Eric Lindros, Sergei Makarov, and Rogie Vachon entered as players, while the late Pat Quinn joined them in the Builder Category. Bob Verdi and Sam Rosen received recognition for their media contributions.
Lindros and Makarov amassed five Olympic gold medals between them, the former with three. Lindros’ effect on the game reached outside the rink, though, and has since become an advocate for concussion awareness after dealing with multiple injuries throughout his 13-year career. That’s part of the reason it took seven tries to gain admission to the Hall. One argument against him was that he only played in 760 games; however, he did score 372 goals and amass 865 points in that span.
Vachon, a three-time NHL All-Star, spent 17 years as a goalie, winning three Stanley Cup championships. With 355 wins, he retired fifth all-time in the NHL.
It’s been nearly two years since Quinn passed, but he finally got his moment. The player-turned-coach has the fifth-most wins of any (684) in 20 years of coaching, and set NHL’s longest undefeated streak (35 games) while coaching the Flyers (1979-80).

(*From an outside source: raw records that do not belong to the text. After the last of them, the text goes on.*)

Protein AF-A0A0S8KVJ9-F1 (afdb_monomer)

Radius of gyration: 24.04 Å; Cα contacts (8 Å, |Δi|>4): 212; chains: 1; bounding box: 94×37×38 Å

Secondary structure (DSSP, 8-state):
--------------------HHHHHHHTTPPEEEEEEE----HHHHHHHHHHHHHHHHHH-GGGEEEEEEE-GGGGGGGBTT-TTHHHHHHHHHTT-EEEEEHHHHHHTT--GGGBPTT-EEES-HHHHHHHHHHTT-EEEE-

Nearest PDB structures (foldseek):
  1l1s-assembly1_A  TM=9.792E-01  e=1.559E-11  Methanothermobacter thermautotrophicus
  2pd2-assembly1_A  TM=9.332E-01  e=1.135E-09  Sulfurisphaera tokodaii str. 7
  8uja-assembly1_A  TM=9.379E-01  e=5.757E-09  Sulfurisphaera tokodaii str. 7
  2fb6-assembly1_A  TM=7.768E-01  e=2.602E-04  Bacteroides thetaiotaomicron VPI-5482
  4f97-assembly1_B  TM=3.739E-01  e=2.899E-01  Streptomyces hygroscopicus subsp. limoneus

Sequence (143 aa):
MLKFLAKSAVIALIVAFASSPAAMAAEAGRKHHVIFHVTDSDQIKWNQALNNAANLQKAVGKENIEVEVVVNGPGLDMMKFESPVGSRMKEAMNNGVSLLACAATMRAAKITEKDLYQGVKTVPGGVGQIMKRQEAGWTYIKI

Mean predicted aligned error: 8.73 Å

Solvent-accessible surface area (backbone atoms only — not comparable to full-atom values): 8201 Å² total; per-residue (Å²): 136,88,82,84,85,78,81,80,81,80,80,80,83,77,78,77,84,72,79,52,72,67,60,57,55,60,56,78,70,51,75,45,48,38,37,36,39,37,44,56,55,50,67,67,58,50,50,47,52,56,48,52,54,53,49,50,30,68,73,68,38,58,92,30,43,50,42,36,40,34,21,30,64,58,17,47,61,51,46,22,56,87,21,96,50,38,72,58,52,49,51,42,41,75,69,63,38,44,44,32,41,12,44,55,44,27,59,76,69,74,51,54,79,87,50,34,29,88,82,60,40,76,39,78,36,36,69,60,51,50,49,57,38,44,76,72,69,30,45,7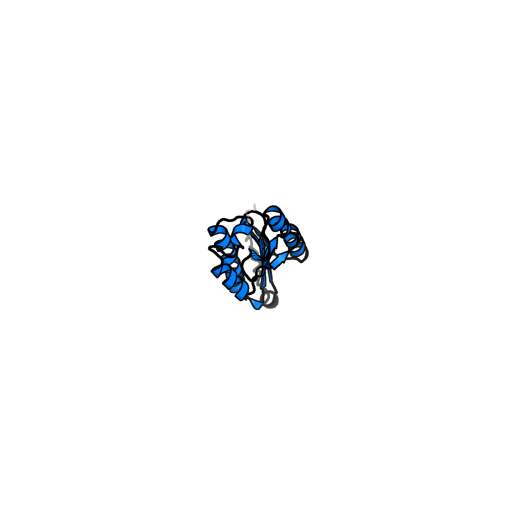8,42,84,91

Foldseek 3Di:
DDDDPDPDDDPDPPPPPDPDPVNVVVLLQAQAEAEEEEAACDPVVVVVLLVVLVVVCVVNPLVRYAAEYEYAHHVVVCQFQPHPCLVSVVVSVVSRYAAEYAVVRCVVVVHDPNRGRPRHHYDPGRVVVVVVCVVVVHHYHYD

pLDDT: mean 89.13, std 16.62, range [39.34, 98.88]

Structure (mmCIF, N/CA/C/O backbone):
data_AF-A0A0S8KVJ9-F1
#
_entry.id   AF-A0A0S8KVJ9-F1
#
loop_
_atom_site.group_PDB
_atom_site.id
_atom_site.type_symbol
_atom_site.label_atom_id
_atom_site.label_alt_id
_atom_site.label_comp_id
_atom_site.label_asym_id
_atom_site.label_entity_id
_atom_site.label_seq_id
_atom_site.pdbx_PDB_ins_code
_atom_site.Cartn_x
_atom_site.Cartn_y
_atom_site.Cartn_z
_atom_site.occupancy
_atom_site.B_iso_or_equiv
_atom_site.auth_seq_id
_atom_site.auth_comp_id
_atom_site.auth_asym_id
_atom_site.auth_atom_id
_atom_site.pdbx_PDB_model_num
ATOM 1 N N . MET A 1 1 ? -78.689 23.752 2.067 1.00 39.34 1 MET A N 1
ATOM 2 C CA . MET A 1 1 ? -77.702 23.004 1.261 1.00 39.34 1 MET A CA 1
ATOM 3 C C . MET A 1 1 ? -76.295 23.309 1.764 1.00 39.34 1 MET A C 1
ATOM 5 O O . MET A 1 1 ? -75.840 24.439 1.682 1.00 39.34 1 MET A O 1
ATOM 9 N N . LEU A 1 2 ? -75.710 22.280 2.374 1.00 43.84 2 LEU A N 1
ATOM 10 C CA . LEU A 1 2 ? -74.306 21.950 2.635 1.00 43.84 2 LEU A CA 1
ATOM 11 C C . LEU A 1 2 ? -73.200 22.880 2.081 1.00 43.84 2 LEU A C 1
ATOM 13 O O . LEU A 1 2 ? -73.023 22.959 0.870 1.00 43.84 2 LEU A O 1
ATOM 17 N N . LYS A 1 3 ? -72.354 23.426 2.968 1.00 40.72 3 LYS A N 1
ATOM 18 C CA . LYS A 1 3 ? -70.911 23.629 2.718 1.00 40.72 3 LYS A CA 1
ATOM 19 C C . LYS A 1 3 ? -70.130 23.368 4.013 1.00 40.72 3 LYS A C 1
ATOM 21 O O . LYS A 1 3 ? -69.891 24.273 4.803 1.00 40.72 3 LYS A O 1
ATOM 26 N N . PHE A 1 4 ? -69.777 22.102 4.239 1.00 44.34 4 PHE A N 1
ATOM 27 C CA . PHE A 1 4 ? -68.784 21.702 5.239 1.00 44.34 4 PHE A CA 1
ATOM 28 C C . PHE A 1 4 ? -67.394 22.068 4.708 1.00 44.34 4 PHE A C 1
ATOM 30 O O . PHE A 1 4 ? -66.943 21.511 3.710 1.00 44.34 4 PHE A O 1
ATOM 37 N N . LEU A 1 5 ? -66.720 23.005 5.372 1.00 55.50 5 LEU A N 1
ATOM 38 C CA . LEU A 1 5 ? -65.309 23.303 5.147 1.00 55.50 5 LEU A CA 1
ATOM 39 C C . LEU A 1 5 ? -64.486 22.436 6.115 1.00 55.50 5 LEU A C 1
ATOM 41 O O . LEU A 1 5 ? -64.148 22.865 7.216 1.00 55.50 5 LEU A O 1
ATOM 45 N N . ALA A 1 6 ? -64.218 21.183 5.747 1.00 51.88 6 ALA A N 1
ATOM 46 C CA . ALA A 1 6 ? -63.342 20.315 6.529 1.00 51.88 6 ALA A CA 1
ATOM 47 C C . ALA A 1 6 ? -61.878 20.627 6.175 1.00 51.88 6 ALA A C 1
ATOM 49 O O . ALA A 1 6 ? -61.394 20.283 5.099 1.00 51.88 6 ALA A O 1
ATOM 50 N N . LYS A 1 7 ? -61.178 21.319 7.079 1.00 46.62 7 LYS A N 1
ATOM 51 C CA . LYS A 1 7 ? -59.721 21.479 7.039 1.00 46.62 7 LYS A CA 1
ATOM 52 C C . LYS A 1 7 ? -59.084 20.126 7.369 1.00 46.62 7 LYS A C 1
ATOM 54 O O . LYS A 1 7 ? -58.979 19.771 8.540 1.00 46.62 7 LYS A O 1
ATOM 59 N N . SER A 1 8 ? -58.684 19.364 6.357 1.00 51.94 8 SER A N 1
ATOM 60 C CA . SER A 1 8 ? -57.922 18.128 6.557 1.00 51.94 8 SER A CA 1
ATOM 61 C C . SER A 1 8 ? -56.517 18.468 7.053 1.00 51.94 8 SER A C 1
ATOM 63 O O . SER A 1 8 ? -55.681 18.956 6.295 1.00 51.94 8 SER A O 1
ATOM 65 N N . ALA A 1 9 ? -56.263 18.234 8.340 1.00 57.25 9 ALA A N 1
ATOM 66 C CA . ALA A 1 9 ? -54.925 18.266 8.910 1.00 57.25 9 ALA A CA 1
ATOM 67 C C . ALA A 1 9 ? -54.165 17.012 8.454 1.00 57.25 9 ALA A C 1
ATOM 69 O O . ALA A 1 9 ? -54.484 15.896 8.859 1.00 57.25 9 ALA A O 1
ATOM 70 N N . VAL A 1 10 ? -53.171 17.195 7.587 1.00 54.25 10 VAL A N 1
ATOM 71 C CA . VAL A 1 10 ? -52.219 16.144 7.221 1.00 54.25 10 VAL A CA 1
ATOM 72 C C . VAL A 1 10 ? -51.217 16.024 8.369 1.00 54.25 10 VAL A C 1
ATOM 74 O O . VAL A 1 10 ? -50.367 16.892 8.550 1.00 54.25 10 VAL A O 1
ATOM 77 N N . ILE A 1 11 ? -51.338 14.972 9.179 1.00 55.00 11 ILE A N 1
ATOM 78 C CA . ILE A 1 11 ? -50.347 14.632 10.205 1.00 55.00 11 ILE A CA 1
ATOM 79 C C . ILE A 1 11 ? -49.155 13.994 9.484 1.00 55.00 11 ILE A C 1
ATOM 81 O O . ILE A 1 11 ? -49.228 12.854 9.031 1.00 55.00 11 ILE A O 1
ATOM 85 N N . ALA A 1 12 ? -48.061 14.744 9.346 1.00 57.59 12 ALA A N 1
ATOM 86 C CA . ALA A 1 12 ? -46.788 14.212 8.880 1.00 57.59 12 ALA A CA 1
ATOM 87 C C . ALA A 1 12 ? -46.187 13.329 9.985 1.00 57.59 12 ALA A C 1
ATOM 89 O O . ALA A 1 12 ? -45.748 13.825 11.023 1.00 57.59 12 ALA A O 1
ATOM 90 N N . LEU A 1 13 ? -46.192 12.013 9.777 1.00 57.78 13 LEU A N 1
ATOM 91 C CA . LEU A 1 13 ? -45.559 11.058 10.680 1.00 57.78 13 LEU A CA 1
ATOM 92 C C . LEU A 1 13 ? -44.036 11.131 10.485 1.00 57.78 13 LEU A C 1
ATOM 94 O O . LEU A 1 13 ? -43.472 10.460 9.624 1.00 57.78 13 LEU A O 1
ATOM 98 N N . ILE A 1 14 ? -43.366 11.985 11.259 1.00 62.69 14 ILE A N 1
ATOM 99 C CA . ILE A 1 14 ? -41.902 12.000 11.339 1.00 62.69 14 ILE A CA 1
ATOM 100 C C . ILE A 1 14 ? -41.491 10.775 12.160 1.00 62.69 14 ILE A C 1
ATOM 102 O O . ILE A 1 14 ? -41.536 10.791 13.389 1.00 62.69 14 ILE A O 1
ATOM 106 N N . VAL A 1 15 ? -41.117 9.689 11.484 1.00 62.44 15 VAL A N 1
ATOM 107 C CA . VAL A 1 15 ? -40.482 8.542 12.139 1.00 62.44 15 VAL A CA 1
ATOM 108 C C . VAL A 1 15 ? -39.050 8.950 12.476 1.00 62.44 15 VAL A C 1
ATOM 110 O O . VAL A 1 15 ? -38.163 8.923 11.626 1.00 62.44 15 VAL A O 1
ATOM 113 N N . ALA A 1 16 ? -38.825 9.382 13.716 1.00 61.03 16 ALA A N 1
ATOM 114 C CA . ALA A 1 16 ? -37.484 9.601 14.234 1.00 61.03 16 ALA A CA 1
ATOM 115 C C . ALA A 1 16 ? -36.781 8.239 14.358 1.00 61.03 16 ALA A C 1
ATOM 117 O O . ALA A 1 16 ? -37.086 7.454 15.256 1.00 61.03 16 ALA A O 1
ATOM 118 N N . PHE A 1 17 ? -35.852 7.943 13.446 1.00 64.62 17 PHE A N 1
ATOM 119 C CA . PHE A 1 17 ? -34.924 6.819 13.585 1.00 64.62 17 PHE A CA 1
ATOM 120 C C . PHE A 1 17 ? -33.962 7.118 14.744 1.00 64.62 17 PHE A C 1
ATOM 122 O O . PHE A 1 17 ? -32.867 7.641 14.554 1.00 64.62 17 PHE A O 1
ATOM 129 N N . ALA A 1 18 ? -34.391 6.827 15.971 1.00 65.94 18 ALA A N 1
ATOM 130 C CA . ALA A 1 18 ? -33.503 6.810 17.120 1.00 65.94 18 ALA A CA 1
ATOM 131 C C . ALA A 1 18 ? -32.612 5.564 17.019 1.00 65.94 18 ALA A C 1
ATOM 133 O O . ALA A 1 18 ? -33.074 4.433 17.185 1.00 65.94 18 ALA A O 1
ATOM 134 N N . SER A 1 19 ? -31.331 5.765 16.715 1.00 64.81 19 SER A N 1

Longtime New York Rangers broadcaster Sam Rosen, his iconic call of the Blueshirts’ 1994 Stanley Cup championship and all, was inducted into the Hockey Hall of Fame as a “Media Honouree”, receiving the Foster Hewitt Memorial Award for outstanding contributions as a hockey broadcaster.
Chicago-based writer Bob Verdi received the Elmer Ferguson Award for excellence in hockey journalism. It’s an honor nearly 50 years in the making for Verdi, a versatile and sharp-witted writer who worked for the Tribune full time from 1967-97 and as a weekly columnist until 2009. He has written six books and was named Sportswriter of the Year in Illinois 19 times.
Congratulations to the class of 2016.